The movie’s imprint can be seen on the filmography of David Lynch, and films like The Sixth Sense, both in story and style. Even Tim Burton’s Beetlejuice appears to owe a debt to Harvey’s ghostly fable. So why has Carnival of Souls not become a household name like the other hallmarks of 60s horror?
Being an independent film meant a lack of prominent distribution, and, due to copyrighting errors, the film instantly fell into the American public domain, existing in multiple different cuts depending where it played. Even more-so than fellow indie Night of the Living Dead, however, it never feels cheap despite its shoestring budget of just over $30,000 – the European influence of Bergman adding a touch of aesthetical class to Harvey’s industrial filmmaking techniques and understanding. Still, there is arguably no other genre in which a film benefits more from being branded a cult classic.
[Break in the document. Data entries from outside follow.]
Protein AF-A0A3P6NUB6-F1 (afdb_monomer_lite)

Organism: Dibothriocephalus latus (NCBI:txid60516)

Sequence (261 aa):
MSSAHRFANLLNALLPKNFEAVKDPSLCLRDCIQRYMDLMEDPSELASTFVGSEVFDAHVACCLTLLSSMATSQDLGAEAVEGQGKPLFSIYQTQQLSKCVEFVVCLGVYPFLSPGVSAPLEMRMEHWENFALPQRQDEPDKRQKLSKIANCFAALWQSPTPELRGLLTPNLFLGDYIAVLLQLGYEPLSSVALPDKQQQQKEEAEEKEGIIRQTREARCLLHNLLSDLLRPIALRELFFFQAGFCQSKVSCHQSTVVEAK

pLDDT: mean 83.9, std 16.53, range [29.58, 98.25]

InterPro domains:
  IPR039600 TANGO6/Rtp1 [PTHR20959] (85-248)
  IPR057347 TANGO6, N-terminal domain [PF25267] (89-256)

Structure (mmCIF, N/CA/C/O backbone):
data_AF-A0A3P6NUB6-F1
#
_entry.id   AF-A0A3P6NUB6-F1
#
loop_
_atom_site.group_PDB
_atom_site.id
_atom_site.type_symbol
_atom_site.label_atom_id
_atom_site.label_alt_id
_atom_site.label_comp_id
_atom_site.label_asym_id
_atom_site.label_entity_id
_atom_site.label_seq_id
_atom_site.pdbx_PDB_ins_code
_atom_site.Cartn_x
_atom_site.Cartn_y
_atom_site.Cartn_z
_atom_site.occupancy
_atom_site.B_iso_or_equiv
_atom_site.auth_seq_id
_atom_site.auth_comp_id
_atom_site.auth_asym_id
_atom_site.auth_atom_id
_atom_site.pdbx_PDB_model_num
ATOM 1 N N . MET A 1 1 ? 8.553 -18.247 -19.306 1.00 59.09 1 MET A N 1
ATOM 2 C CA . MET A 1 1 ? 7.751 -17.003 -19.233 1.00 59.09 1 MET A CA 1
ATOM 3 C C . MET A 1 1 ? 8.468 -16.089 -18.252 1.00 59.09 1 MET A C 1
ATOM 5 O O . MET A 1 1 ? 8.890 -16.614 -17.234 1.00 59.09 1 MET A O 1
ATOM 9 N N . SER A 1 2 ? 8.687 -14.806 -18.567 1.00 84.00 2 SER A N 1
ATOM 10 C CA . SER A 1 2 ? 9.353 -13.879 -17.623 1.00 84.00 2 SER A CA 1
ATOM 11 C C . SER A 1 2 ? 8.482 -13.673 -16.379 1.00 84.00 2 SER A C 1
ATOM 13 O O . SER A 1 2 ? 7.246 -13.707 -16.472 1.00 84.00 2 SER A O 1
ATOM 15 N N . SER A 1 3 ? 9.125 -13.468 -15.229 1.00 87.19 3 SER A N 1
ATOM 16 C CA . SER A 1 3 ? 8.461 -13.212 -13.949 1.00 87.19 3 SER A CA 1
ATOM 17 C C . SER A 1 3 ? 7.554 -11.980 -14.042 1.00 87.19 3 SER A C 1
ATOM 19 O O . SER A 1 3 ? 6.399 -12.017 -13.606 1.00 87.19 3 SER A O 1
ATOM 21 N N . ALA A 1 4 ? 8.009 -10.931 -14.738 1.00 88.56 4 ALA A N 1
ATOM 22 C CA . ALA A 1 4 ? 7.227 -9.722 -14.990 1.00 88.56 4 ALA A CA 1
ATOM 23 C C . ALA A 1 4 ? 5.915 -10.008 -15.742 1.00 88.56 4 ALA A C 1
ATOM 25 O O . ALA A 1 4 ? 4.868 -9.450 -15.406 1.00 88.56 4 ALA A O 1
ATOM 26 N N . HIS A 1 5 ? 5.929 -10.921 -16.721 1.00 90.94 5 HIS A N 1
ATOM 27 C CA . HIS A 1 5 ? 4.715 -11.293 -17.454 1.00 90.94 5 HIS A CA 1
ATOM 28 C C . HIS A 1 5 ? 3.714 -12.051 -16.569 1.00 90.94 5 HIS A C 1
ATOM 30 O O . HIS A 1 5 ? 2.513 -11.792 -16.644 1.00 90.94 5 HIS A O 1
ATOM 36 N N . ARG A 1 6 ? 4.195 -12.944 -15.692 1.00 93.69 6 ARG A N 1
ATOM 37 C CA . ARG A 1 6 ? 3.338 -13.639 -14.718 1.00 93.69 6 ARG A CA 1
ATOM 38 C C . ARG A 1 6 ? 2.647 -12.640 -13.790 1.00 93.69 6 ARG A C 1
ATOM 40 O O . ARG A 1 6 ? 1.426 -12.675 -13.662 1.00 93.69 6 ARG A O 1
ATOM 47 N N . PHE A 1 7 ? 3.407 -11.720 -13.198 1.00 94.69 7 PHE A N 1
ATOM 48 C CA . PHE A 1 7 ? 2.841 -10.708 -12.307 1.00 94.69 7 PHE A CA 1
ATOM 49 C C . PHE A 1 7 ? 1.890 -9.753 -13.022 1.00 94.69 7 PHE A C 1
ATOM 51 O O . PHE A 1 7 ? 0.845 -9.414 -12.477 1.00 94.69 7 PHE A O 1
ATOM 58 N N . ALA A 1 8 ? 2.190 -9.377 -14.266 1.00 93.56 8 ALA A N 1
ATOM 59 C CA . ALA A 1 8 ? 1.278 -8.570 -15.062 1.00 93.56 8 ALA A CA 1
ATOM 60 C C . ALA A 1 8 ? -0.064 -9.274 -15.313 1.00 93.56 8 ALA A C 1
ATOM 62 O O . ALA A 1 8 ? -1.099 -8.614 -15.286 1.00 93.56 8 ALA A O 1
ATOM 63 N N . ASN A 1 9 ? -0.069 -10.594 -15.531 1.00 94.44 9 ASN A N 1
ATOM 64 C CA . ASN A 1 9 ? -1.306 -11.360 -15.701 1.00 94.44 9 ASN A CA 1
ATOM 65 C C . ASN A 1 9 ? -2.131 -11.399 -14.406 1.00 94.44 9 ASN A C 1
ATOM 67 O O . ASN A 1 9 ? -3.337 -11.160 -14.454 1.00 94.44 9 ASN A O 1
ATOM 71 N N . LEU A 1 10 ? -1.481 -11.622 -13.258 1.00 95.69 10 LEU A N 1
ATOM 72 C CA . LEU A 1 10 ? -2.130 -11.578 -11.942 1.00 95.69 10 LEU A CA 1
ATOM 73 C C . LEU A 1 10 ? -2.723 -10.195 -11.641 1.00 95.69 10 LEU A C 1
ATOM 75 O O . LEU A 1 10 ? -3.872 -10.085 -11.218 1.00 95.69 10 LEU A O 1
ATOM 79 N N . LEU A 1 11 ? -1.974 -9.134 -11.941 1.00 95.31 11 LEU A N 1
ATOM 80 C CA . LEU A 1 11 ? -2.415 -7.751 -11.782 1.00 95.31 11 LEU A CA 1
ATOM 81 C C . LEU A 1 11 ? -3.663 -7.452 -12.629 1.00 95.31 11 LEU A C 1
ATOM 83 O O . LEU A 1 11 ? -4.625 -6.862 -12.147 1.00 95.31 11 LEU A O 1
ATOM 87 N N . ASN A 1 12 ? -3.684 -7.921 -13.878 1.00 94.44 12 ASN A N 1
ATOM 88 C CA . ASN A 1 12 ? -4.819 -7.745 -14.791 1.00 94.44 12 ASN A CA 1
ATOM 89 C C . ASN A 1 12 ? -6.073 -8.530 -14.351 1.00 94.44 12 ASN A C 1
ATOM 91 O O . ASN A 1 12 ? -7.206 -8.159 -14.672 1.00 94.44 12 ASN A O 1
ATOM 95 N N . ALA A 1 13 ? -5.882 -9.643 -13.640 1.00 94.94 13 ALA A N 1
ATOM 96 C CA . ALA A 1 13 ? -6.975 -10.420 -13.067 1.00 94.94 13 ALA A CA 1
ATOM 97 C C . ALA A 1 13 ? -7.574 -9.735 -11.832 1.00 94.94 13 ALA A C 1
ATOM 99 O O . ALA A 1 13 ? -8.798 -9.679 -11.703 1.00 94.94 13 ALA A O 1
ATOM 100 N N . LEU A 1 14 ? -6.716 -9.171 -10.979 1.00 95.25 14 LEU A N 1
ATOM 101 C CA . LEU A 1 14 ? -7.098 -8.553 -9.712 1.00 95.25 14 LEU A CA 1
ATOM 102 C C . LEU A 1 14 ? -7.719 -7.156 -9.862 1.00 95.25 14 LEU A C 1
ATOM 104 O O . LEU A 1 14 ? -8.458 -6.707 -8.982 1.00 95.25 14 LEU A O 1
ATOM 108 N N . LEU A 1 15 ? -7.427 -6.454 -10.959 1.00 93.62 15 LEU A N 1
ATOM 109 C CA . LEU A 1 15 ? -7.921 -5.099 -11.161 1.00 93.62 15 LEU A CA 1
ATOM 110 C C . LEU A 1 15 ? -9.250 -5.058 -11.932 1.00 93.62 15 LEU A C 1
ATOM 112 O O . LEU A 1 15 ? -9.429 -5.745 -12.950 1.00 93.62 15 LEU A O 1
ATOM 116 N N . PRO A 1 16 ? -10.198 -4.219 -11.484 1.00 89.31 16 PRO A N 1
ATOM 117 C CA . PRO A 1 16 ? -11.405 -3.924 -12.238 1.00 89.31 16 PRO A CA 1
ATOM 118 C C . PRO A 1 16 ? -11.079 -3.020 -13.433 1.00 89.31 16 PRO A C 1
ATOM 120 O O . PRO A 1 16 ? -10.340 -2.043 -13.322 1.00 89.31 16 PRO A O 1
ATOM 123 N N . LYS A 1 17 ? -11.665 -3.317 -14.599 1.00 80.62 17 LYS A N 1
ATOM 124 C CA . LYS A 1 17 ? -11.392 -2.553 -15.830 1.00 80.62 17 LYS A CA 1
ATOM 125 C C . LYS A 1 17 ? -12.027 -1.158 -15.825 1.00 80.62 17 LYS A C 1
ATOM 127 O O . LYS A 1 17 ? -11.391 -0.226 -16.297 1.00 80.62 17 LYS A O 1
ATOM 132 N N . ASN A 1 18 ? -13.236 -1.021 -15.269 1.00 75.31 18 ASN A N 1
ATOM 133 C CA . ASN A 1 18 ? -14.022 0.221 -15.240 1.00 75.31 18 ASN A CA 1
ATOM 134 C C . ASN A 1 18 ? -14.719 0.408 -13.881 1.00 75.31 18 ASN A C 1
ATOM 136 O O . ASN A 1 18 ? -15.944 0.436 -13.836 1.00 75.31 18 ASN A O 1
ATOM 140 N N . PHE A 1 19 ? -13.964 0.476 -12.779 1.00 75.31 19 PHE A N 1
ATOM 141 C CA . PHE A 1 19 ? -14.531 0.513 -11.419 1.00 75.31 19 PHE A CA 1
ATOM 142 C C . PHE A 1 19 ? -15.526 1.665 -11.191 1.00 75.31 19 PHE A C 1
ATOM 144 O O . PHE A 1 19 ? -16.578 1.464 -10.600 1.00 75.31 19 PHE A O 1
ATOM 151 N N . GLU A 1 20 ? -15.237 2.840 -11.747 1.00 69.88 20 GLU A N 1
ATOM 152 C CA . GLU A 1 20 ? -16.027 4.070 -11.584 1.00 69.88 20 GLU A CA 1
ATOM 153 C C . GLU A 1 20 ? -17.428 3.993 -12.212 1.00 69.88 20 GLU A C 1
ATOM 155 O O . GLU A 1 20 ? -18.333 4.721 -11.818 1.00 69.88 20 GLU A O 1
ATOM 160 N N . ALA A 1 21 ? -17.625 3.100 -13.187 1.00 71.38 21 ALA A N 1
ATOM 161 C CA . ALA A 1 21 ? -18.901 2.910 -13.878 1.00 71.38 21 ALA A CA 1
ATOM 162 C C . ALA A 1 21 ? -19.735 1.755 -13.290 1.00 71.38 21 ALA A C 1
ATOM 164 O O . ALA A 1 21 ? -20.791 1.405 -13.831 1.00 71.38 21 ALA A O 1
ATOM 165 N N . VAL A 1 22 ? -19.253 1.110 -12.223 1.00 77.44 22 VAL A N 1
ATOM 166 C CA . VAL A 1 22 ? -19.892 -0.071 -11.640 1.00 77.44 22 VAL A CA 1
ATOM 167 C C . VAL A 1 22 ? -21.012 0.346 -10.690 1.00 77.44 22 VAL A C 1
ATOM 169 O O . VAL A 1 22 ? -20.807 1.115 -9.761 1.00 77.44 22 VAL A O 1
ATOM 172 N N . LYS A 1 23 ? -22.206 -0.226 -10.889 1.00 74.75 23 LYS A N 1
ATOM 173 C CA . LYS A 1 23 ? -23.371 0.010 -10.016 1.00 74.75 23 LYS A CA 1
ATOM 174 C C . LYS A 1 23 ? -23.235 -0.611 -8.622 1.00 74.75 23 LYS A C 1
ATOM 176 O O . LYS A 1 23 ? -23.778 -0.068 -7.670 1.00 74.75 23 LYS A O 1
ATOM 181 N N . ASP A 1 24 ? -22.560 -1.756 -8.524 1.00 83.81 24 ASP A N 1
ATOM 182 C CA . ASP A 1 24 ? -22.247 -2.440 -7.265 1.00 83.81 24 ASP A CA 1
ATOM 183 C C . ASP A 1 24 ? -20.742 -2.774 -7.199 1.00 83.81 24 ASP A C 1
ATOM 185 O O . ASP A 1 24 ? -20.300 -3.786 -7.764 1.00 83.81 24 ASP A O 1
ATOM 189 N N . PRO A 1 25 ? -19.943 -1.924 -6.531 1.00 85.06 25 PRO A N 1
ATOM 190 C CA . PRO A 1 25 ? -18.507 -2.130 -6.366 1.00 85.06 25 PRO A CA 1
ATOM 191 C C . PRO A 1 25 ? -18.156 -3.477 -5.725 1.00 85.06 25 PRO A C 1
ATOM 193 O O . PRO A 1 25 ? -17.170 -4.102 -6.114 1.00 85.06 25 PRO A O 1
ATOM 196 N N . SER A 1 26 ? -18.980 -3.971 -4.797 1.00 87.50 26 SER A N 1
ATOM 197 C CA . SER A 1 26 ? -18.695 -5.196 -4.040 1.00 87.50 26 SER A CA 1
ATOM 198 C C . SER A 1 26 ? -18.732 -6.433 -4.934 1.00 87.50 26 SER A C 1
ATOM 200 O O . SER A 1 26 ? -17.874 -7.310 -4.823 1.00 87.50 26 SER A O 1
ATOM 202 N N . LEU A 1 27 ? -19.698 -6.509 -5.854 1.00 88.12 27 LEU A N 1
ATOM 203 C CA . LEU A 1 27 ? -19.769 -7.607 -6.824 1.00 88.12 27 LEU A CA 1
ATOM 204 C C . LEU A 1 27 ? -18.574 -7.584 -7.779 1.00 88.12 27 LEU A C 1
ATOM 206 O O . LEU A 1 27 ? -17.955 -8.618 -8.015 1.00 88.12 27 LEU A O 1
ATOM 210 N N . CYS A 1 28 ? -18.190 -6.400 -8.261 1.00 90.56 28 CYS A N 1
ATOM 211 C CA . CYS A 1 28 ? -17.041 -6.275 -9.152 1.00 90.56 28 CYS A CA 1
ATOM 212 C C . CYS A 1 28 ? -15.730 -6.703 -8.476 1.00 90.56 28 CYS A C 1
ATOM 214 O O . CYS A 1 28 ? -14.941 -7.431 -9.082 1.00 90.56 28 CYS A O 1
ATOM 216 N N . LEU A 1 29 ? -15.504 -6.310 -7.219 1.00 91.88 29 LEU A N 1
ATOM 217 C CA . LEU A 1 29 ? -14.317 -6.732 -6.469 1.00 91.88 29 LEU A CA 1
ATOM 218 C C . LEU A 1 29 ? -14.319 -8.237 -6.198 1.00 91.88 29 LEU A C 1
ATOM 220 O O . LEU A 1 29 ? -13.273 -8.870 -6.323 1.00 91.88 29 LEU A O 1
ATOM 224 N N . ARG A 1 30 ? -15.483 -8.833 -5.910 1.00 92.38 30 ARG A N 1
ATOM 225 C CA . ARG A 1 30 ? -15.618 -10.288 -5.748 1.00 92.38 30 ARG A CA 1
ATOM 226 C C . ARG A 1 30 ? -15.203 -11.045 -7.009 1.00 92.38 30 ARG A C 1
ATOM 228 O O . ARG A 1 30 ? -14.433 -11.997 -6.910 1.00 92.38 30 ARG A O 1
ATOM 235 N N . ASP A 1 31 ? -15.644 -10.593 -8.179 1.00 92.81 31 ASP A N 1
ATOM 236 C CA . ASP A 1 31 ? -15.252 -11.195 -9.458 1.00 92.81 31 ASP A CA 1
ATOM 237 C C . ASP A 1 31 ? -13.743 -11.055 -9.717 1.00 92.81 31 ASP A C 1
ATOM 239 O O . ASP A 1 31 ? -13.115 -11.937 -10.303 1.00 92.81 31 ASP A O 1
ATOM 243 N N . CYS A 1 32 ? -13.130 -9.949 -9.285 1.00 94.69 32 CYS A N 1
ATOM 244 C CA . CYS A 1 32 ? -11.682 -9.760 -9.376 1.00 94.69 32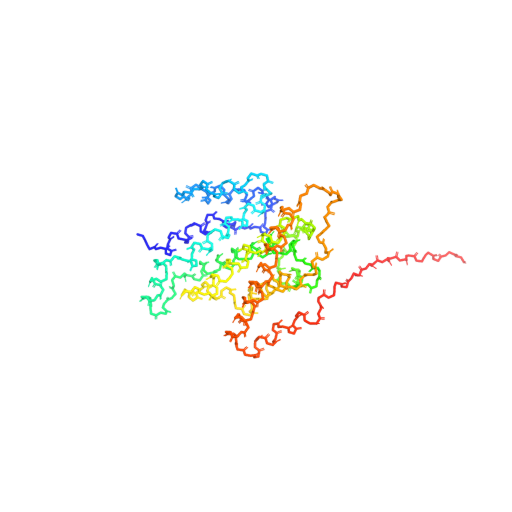 CYS A CA 1
ATOM 245 C C . CYS A 1 32 ? -10.914 -10.698 -8.435 1.00 94.69 32 CYS A C 1
ATOM 247 O O . CYS A 1 32 ? -9.941 -11.314 -8.865 1.00 94.69 32 CYS A O 1
ATOM 249 N N . ILE A 1 33 ? -11.372 -10.842 -7.187 1.00 95.19 33 ILE A N 1
ATOM 250 C CA . ILE A 1 33 ? -10.800 -11.786 -6.218 1.00 95.19 33 ILE A CA 1
ATOM 251 C C . ILE A 1 33 ? -10.872 -13.201 -6.788 1.00 95.19 33 ILE A C 1
ATOM 253 O O . ILE A 1 33 ? -9.851 -13.874 -6.834 1.00 95.19 33 ILE A O 1
ATOM 257 N N . GLN A 1 34 ? -12.031 -13.632 -7.297 1.00 94.44 34 GLN A N 1
ATOM 258 C CA . GLN A 1 34 ? -12.180 -14.974 -7.864 1.00 94.44 34 GLN A CA 1
ATOM 259 C C . GLN A 1 34 ? -11.192 -15.216 -9.015 1.00 94.44 34 GLN A C 1
ATOM 261 O O . GLN A 1 34 ? -10.438 -16.184 -8.977 1.00 94.44 34 GLN A O 1
ATOM 266 N N . ARG A 1 35 ? -11.121 -14.294 -9.988 1.00 95.31 35 ARG A N 1
ATOM 267 C CA . ARG A 1 35 ? -10.173 -14.394 -11.114 1.00 95.31 35 ARG A CA 1
ATOM 268 C C . ARG A 1 35 ? -8.716 -14.451 -10.659 1.00 95.31 35 ARG A C 1
ATOM 270 O O . ARG A 1 35 ? -7.915 -15.135 -11.286 1.00 95.31 35 ARG A O 1
ATOM 277 N N . TYR A 1 36 ? -8.360 -13.702 -9.617 1.00 96.12 36 TYR A N 1
ATOM 278 C CA . TYR A 1 36 ? -7.015 -13.724 -9.049 1.00 96.12 36 TYR A CA 1
ATOM 279 C C . TYR A 1 36 ? -6.722 -15.062 -8.359 1.00 96.12 36 TYR A C 1
ATOM 281 O O . TYR A 1 36 ? -5.687 -15.667 -8.626 1.00 96.12 36 TYR A O 1
ATOM 289 N N . MET A 1 37 ? -7.650 -15.557 -7.537 1.00 94.06 37 MET A N 1
ATOM 290 C CA . MET A 1 37 ? -7.510 -16.822 -6.810 1.00 94.06 37 MET A CA 1
ATOM 291 C C . MET A 1 37 ? -7.399 -18.027 -7.749 1.00 94.06 37 MET A C 1
ATOM 293 O O . MET A 1 37 ? -6.600 -18.919 -7.484 1.00 94.06 37 MET A O 1
ATOM 297 N N . ASP A 1 38 ? -8.125 -18.026 -8.871 1.00 93.94 38 ASP A N 1
ATOM 298 C CA . ASP A 1 38 ? -8.058 -19.091 -9.884 1.00 93.94 38 ASP A CA 1
ATOM 299 C C . ASP A 1 38 ? -6.691 -19.168 -10.594 1.00 93.94 38 ASP A C 1
ATOM 301 O O . ASP A 1 38 ? -6.344 -20.196 -11.174 1.00 93.94 38 ASP A O 1
ATOM 305 N N . LEU A 1 39 ? -5.914 -18.078 -10.576 1.00 93.62 39 LEU A N 1
ATOM 306 C CA . LEU A 1 39 ? -4.589 -17.992 -11.199 1.00 93.62 39 LEU A CA 1
ATOM 307 C C . LEU A 1 39 ? -3.434 -18.204 -10.211 1.00 93.62 39 LEU A C 1
ATOM 309 O O . LEU A 1 39 ? -2.281 -18.284 -10.639 1.00 93.62 39 LEU A O 1
ATOM 313 N N . MET A 1 40 ? -3.719 -18.263 -8.910 1.00 90.94 40 MET A N 1
ATOM 314 C CA . MET A 1 40 ? -2.714 -18.472 -7.869 1.00 90.94 40 MET A CA 1
ATOM 315 C C . MET A 1 40 ? -2.311 -19.947 -7.784 1.00 90.94 40 MET A C 1
ATOM 317 O O . MET A 1 40 ? -3.157 -20.835 -7.800 1.00 90.94 40 MET A O 1
ATOM 321 N N . GLU A 1 41 ? -1.008 -20.207 -7.651 1.00 84.69 41 GLU A N 1
ATOM 322 C CA . GLU A 1 41 ? -0.477 -21.573 -7.511 1.00 84.69 41 GLU A CA 1
ATOM 323 C C . GLU A 1 41 ? -0.837 -22.195 -6.148 1.00 84.69 41 GLU A C 1
ATOM 325 O O . GLU A 1 41 ? -1.205 -23.366 -6.091 1.00 84.69 41 GLU A O 1
ATOM 330 N N . ASP A 1 42 ? -0.785 -21.407 -5.067 1.00 86.75 42 ASP A N 1
ATOM 331 C CA . ASP A 1 42 ? -1.235 -21.810 -3.728 1.00 86.75 42 ASP A CA 1
ATOM 332 C C . ASP A 1 42 ? -2.105 -20.714 -3.086 1.00 86.75 42 ASP A C 1
ATOM 334 O O . ASP A 1 42 ? -1.595 -19.773 -2.470 1.00 86.75 42 ASP A O 1
ATOM 338 N N . PRO A 1 43 ? -3.436 -20.795 -3.246 1.00 88.44 43 PRO A N 1
ATOM 339 C CA . PRO A 1 43 ? -4.358 -19.838 -2.649 1.00 88.44 43 PRO A CA 1
ATOM 340 C C . PRO A 1 43 ? -4.653 -20.105 -1.164 1.00 88.44 43 PRO A C 1
ATOM 342 O O . PRO A 1 43 ? -5.377 -19.319 -0.557 1.00 88.44 43 PRO A O 1
ATOM 345 N N . SER A 1 44 ? -4.158 -21.194 -0.567 1.00 87.06 44 SER A N 1
ATOM 346 C CA . SER A 1 44 ? -4.674 -21.726 0.707 1.00 87.06 44 SER A CA 1
ATOM 347 C C . SER A 1 44 ? -4.484 -20.765 1.883 1.00 87.06 44 SER A C 1
ATOM 349 O O . SER A 1 44 ? -5.413 -20.524 2.658 1.00 87.06 44 SER A O 1
ATOM 351 N N . GLU A 1 45 ? -3.291 -20.177 1.997 1.00 86.12 45 GLU A N 1
ATOM 352 C CA . GLU A 1 45 ? -2.969 -19.213 3.052 1.00 86.12 45 GLU A CA 1
ATOM 353 C C . GLU A 1 45 ? -3.816 -17.944 2.912 1.00 86.12 45 GLU A C 1
ATOM 355 O O . GLU A 1 45 ? -4.433 -17.495 3.877 1.00 86.12 45 GLU A O 1
ATOM 360 N N . LEU A 1 46 ? -3.934 -17.412 1.693 1.00 88.81 46 LEU A N 1
ATOM 361 C CA . LEU A 1 46 ? -4.727 -16.217 1.420 1.00 88.81 46 LEU A CA 1
ATOM 362 C C . LEU A 1 46 ? -6.227 -16.469 1.633 1.00 88.81 46 LEU A C 1
ATOM 364 O O . LEU A 1 46 ? -6.898 -15.659 2.269 1.00 88.81 46 LEU A O 1
ATOM 368 N N . ALA A 1 47 ? -6.747 -17.616 1.197 1.00 88.06 47 ALA A N 1
ATOM 369 C CA . ALA A 1 47 ? -8.146 -17.993 1.382 1.00 88.06 47 ALA A CA 1
ATOM 370 C C . ALA A 1 47 ? -8.539 -18.065 2.867 1.00 88.06 47 ALA A C 1
ATOM 372 O O . ALA A 1 47 ? -9.656 -17.690 3.227 1.00 88.06 47 ALA A O 1
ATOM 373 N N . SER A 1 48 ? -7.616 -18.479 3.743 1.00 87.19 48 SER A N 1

If Carnival can’t join the ranks of the A-listers, there is certainly no shame in its dedicated following of midnight screenings and festival showings that revived its rightful reputation within the horror canon.
With its black & white cinematography and sinisterly askew atmosphere, fans of ‘The Twilight Zone’ should find much to enjoy in Carnival of Souls. By modern standards, the film may not illicit as many scares as it would have on release, but like Hill House or the Overlook Hotel, it is hard to look at the Saltair pavilion without expecting to see a hundred eyes looking back at you from its dark recesses. The question is, do you dare to look?